▶ TASK ITEM
Word for word, transcribe the data below from the line with "ATOM 146 N N" to the line with "ATOM 155 C C", keeping both of those lines.

== Segment start ==

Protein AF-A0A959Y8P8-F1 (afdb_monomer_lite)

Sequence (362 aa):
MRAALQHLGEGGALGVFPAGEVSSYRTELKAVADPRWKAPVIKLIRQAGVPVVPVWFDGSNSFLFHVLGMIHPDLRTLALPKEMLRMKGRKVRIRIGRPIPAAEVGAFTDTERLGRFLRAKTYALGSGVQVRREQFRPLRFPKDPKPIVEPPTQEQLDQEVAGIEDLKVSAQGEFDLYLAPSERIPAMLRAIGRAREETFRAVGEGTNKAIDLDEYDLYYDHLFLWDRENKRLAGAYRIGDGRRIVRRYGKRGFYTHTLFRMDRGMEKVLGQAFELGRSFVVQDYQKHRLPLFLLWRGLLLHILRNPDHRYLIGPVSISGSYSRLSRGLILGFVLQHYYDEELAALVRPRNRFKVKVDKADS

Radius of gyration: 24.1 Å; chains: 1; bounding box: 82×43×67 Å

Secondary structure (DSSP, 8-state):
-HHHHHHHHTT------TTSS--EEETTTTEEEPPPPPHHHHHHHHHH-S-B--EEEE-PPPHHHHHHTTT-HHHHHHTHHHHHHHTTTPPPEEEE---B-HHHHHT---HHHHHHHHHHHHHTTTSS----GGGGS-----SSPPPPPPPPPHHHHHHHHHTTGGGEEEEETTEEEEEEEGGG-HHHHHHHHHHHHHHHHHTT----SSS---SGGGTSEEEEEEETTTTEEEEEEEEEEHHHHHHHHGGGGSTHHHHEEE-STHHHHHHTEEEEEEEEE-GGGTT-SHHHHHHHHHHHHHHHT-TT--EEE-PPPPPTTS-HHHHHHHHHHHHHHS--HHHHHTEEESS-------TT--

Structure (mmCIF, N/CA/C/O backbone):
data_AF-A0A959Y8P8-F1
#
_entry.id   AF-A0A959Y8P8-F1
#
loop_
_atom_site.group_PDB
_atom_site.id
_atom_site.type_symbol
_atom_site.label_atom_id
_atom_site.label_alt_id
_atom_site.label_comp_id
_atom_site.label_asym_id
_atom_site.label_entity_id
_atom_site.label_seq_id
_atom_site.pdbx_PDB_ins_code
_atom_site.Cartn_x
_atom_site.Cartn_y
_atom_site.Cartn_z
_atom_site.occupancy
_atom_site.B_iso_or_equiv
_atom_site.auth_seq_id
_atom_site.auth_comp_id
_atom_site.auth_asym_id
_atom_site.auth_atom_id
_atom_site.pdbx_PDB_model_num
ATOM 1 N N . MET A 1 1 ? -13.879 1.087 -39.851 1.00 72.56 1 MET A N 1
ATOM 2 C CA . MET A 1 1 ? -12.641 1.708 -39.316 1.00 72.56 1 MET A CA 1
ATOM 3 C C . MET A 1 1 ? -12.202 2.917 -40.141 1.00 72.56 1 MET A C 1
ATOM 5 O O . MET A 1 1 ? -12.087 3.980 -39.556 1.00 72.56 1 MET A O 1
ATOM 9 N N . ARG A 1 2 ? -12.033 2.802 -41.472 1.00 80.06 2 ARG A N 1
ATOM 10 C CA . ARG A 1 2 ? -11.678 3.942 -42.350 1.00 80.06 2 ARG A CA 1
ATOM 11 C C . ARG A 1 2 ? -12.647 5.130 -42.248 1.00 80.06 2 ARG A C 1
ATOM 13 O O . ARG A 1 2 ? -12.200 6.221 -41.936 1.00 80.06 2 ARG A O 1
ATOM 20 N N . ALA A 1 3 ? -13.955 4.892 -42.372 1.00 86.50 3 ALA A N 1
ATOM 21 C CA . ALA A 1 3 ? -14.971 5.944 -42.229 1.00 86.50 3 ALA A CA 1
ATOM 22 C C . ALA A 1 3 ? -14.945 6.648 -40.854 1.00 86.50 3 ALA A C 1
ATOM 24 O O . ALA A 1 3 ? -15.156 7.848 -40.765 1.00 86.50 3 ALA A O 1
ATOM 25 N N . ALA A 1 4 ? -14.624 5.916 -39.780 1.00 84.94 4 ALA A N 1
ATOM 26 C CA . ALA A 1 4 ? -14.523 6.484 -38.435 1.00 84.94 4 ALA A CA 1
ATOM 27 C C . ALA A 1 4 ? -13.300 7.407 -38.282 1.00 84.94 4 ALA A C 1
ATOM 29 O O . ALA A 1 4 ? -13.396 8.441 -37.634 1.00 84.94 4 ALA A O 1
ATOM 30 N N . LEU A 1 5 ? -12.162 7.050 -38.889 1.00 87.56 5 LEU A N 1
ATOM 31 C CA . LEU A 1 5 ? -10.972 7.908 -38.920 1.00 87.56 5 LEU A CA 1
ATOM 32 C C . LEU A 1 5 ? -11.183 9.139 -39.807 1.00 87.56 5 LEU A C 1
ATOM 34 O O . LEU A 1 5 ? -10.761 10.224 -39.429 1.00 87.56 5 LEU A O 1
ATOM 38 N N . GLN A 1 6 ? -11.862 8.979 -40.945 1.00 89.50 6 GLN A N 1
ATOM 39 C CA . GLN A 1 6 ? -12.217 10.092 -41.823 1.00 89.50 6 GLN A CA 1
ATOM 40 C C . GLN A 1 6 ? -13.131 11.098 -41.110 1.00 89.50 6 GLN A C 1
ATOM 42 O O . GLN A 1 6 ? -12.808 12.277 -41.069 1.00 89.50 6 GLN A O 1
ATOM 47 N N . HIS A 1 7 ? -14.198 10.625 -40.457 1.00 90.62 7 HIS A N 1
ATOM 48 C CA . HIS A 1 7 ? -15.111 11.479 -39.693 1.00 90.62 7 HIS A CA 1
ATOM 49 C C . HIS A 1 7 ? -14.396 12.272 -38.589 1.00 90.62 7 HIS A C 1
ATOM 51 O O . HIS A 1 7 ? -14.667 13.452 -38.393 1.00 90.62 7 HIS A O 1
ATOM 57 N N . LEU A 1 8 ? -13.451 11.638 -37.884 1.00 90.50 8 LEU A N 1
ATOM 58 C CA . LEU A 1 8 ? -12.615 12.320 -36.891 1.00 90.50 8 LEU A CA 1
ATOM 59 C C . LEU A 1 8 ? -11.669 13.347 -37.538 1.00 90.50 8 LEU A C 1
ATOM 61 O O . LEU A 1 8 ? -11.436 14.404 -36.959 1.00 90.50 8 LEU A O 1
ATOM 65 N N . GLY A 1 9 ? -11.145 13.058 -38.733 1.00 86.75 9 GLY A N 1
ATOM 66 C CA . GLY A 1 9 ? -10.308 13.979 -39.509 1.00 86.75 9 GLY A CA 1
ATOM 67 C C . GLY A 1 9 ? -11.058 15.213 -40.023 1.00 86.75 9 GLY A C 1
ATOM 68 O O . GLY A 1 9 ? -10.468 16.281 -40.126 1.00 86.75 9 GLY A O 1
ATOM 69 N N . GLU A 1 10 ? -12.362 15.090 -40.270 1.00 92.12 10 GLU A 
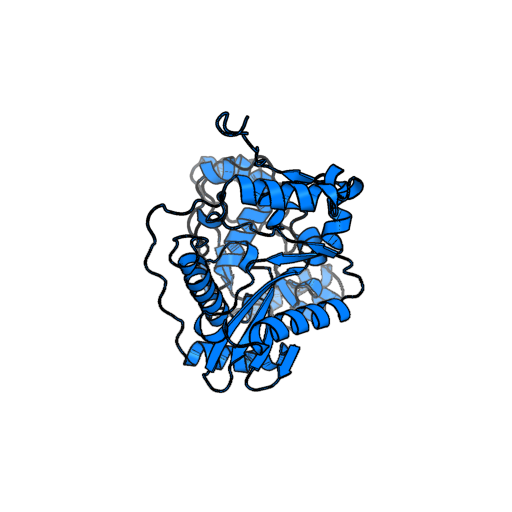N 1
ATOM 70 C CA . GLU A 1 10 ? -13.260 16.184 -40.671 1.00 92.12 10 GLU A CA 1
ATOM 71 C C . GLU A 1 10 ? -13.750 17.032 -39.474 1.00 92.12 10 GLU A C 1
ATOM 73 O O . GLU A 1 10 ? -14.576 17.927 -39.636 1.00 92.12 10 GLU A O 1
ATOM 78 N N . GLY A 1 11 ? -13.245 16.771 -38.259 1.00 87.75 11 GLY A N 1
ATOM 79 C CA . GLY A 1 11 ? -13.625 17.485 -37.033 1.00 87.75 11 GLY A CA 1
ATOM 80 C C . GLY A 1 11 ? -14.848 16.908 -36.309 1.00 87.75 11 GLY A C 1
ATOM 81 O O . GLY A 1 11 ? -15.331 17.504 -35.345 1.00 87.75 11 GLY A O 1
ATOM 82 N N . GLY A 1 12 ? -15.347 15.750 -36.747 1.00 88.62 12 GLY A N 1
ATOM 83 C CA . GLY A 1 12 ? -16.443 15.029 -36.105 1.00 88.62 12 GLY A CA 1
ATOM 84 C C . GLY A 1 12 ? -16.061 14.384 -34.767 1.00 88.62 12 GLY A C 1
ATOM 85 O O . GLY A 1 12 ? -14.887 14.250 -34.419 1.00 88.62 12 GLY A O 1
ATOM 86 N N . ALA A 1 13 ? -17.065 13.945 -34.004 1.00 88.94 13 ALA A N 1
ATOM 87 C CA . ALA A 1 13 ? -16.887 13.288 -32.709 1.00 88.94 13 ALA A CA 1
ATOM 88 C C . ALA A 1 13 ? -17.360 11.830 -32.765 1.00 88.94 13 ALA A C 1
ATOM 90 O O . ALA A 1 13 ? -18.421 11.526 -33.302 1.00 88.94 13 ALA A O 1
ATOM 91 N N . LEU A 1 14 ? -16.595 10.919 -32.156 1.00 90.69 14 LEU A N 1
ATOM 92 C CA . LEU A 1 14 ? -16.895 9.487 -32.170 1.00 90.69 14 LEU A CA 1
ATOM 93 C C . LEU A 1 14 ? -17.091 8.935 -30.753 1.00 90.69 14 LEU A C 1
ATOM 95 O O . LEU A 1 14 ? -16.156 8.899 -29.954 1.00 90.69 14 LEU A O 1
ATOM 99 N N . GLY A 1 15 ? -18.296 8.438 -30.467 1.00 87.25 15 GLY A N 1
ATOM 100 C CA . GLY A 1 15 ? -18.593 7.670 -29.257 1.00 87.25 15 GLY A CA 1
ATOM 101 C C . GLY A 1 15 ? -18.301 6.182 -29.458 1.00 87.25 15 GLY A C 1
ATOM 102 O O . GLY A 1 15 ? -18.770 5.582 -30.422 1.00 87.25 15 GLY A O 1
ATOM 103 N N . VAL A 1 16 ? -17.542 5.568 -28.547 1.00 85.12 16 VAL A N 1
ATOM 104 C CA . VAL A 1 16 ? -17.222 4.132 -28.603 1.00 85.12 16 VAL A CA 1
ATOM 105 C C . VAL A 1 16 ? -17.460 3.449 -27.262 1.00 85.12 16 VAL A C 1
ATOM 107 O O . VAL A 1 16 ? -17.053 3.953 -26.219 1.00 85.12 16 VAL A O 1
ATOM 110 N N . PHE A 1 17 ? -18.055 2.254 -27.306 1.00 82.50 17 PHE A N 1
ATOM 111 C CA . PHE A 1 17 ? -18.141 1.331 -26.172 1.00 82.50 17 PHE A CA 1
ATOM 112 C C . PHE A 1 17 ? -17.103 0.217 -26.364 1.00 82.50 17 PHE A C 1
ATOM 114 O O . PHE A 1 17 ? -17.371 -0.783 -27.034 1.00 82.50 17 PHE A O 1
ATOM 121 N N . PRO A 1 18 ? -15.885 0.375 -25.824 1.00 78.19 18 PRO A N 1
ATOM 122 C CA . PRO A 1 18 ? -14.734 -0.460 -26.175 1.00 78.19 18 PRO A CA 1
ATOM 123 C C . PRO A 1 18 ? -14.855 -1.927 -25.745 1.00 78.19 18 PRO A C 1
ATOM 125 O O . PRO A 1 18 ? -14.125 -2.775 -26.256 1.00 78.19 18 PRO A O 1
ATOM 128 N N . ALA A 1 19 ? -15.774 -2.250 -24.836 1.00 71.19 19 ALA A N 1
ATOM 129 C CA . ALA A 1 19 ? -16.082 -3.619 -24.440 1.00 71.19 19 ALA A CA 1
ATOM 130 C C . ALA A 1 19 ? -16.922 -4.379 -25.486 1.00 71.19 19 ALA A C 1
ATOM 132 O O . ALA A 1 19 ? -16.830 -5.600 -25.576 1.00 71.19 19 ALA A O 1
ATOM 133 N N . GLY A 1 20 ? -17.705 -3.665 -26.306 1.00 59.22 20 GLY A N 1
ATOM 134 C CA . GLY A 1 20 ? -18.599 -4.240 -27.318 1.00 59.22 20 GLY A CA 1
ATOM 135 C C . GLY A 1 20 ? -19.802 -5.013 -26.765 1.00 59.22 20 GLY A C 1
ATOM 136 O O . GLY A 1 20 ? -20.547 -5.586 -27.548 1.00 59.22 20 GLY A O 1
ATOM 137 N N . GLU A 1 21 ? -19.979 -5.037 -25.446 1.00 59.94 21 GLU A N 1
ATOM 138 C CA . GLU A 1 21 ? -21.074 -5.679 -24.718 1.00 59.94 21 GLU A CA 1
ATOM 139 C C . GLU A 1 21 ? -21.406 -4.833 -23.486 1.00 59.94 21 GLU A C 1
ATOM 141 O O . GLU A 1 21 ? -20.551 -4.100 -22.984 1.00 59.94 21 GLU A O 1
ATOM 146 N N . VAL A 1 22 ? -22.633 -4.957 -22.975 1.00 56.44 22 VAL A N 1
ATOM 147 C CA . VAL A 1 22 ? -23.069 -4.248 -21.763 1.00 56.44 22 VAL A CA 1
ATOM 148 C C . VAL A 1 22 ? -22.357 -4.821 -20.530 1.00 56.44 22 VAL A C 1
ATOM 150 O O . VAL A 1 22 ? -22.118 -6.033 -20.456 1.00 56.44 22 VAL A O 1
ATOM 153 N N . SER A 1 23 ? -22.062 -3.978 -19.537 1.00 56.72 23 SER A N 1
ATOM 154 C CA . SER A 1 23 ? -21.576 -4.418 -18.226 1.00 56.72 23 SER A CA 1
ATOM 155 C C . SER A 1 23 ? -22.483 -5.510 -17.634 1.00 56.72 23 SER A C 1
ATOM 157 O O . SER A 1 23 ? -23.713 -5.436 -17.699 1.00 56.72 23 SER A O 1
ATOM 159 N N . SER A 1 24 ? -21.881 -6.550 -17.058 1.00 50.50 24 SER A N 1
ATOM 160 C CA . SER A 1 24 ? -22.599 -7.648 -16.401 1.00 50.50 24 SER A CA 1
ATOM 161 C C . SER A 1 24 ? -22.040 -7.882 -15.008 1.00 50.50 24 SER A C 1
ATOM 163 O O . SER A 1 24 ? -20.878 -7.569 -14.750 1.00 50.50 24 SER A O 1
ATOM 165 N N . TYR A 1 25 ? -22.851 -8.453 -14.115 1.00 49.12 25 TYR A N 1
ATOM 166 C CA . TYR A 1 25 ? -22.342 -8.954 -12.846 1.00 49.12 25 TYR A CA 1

== Segment end ==

▶ ANSWER TO THIS PROBLEM
ATOM 146 N N . VAL A 1 22 ? -22.633 -4.957 -22.975 1.00 56.44 22 VAL A N 1
ATOM 147 C CA . VAL A 1 22 ? -23.069 -4.248 -21.763 1.00 56.44 22 VAL A CA 1
ATOM 148 C C . VAL A 1 22 ? -22.357 -4.821 -20.530 1.00 56.44 22 VAL A C 1
ATOM 150 O O . VAL A 1 22 ? -22.118 -6.033 -20.456 1.00 56.44 22 VAL A O 1
ATOM 153 N N . SER A 1 23 ? -22.062 -3.978 -19.537 1.00 56.72 23 SER A N 1
ATOM 154 C CA . SER A 1 23 ? -21.576 -4.418 -18.226 1.00 56.72 23 SER A CA 1
ATOM 155 C C . SER A 1 23 ? -22.483 -5.510 -17.634 1.00 56.72 23 SER A C 1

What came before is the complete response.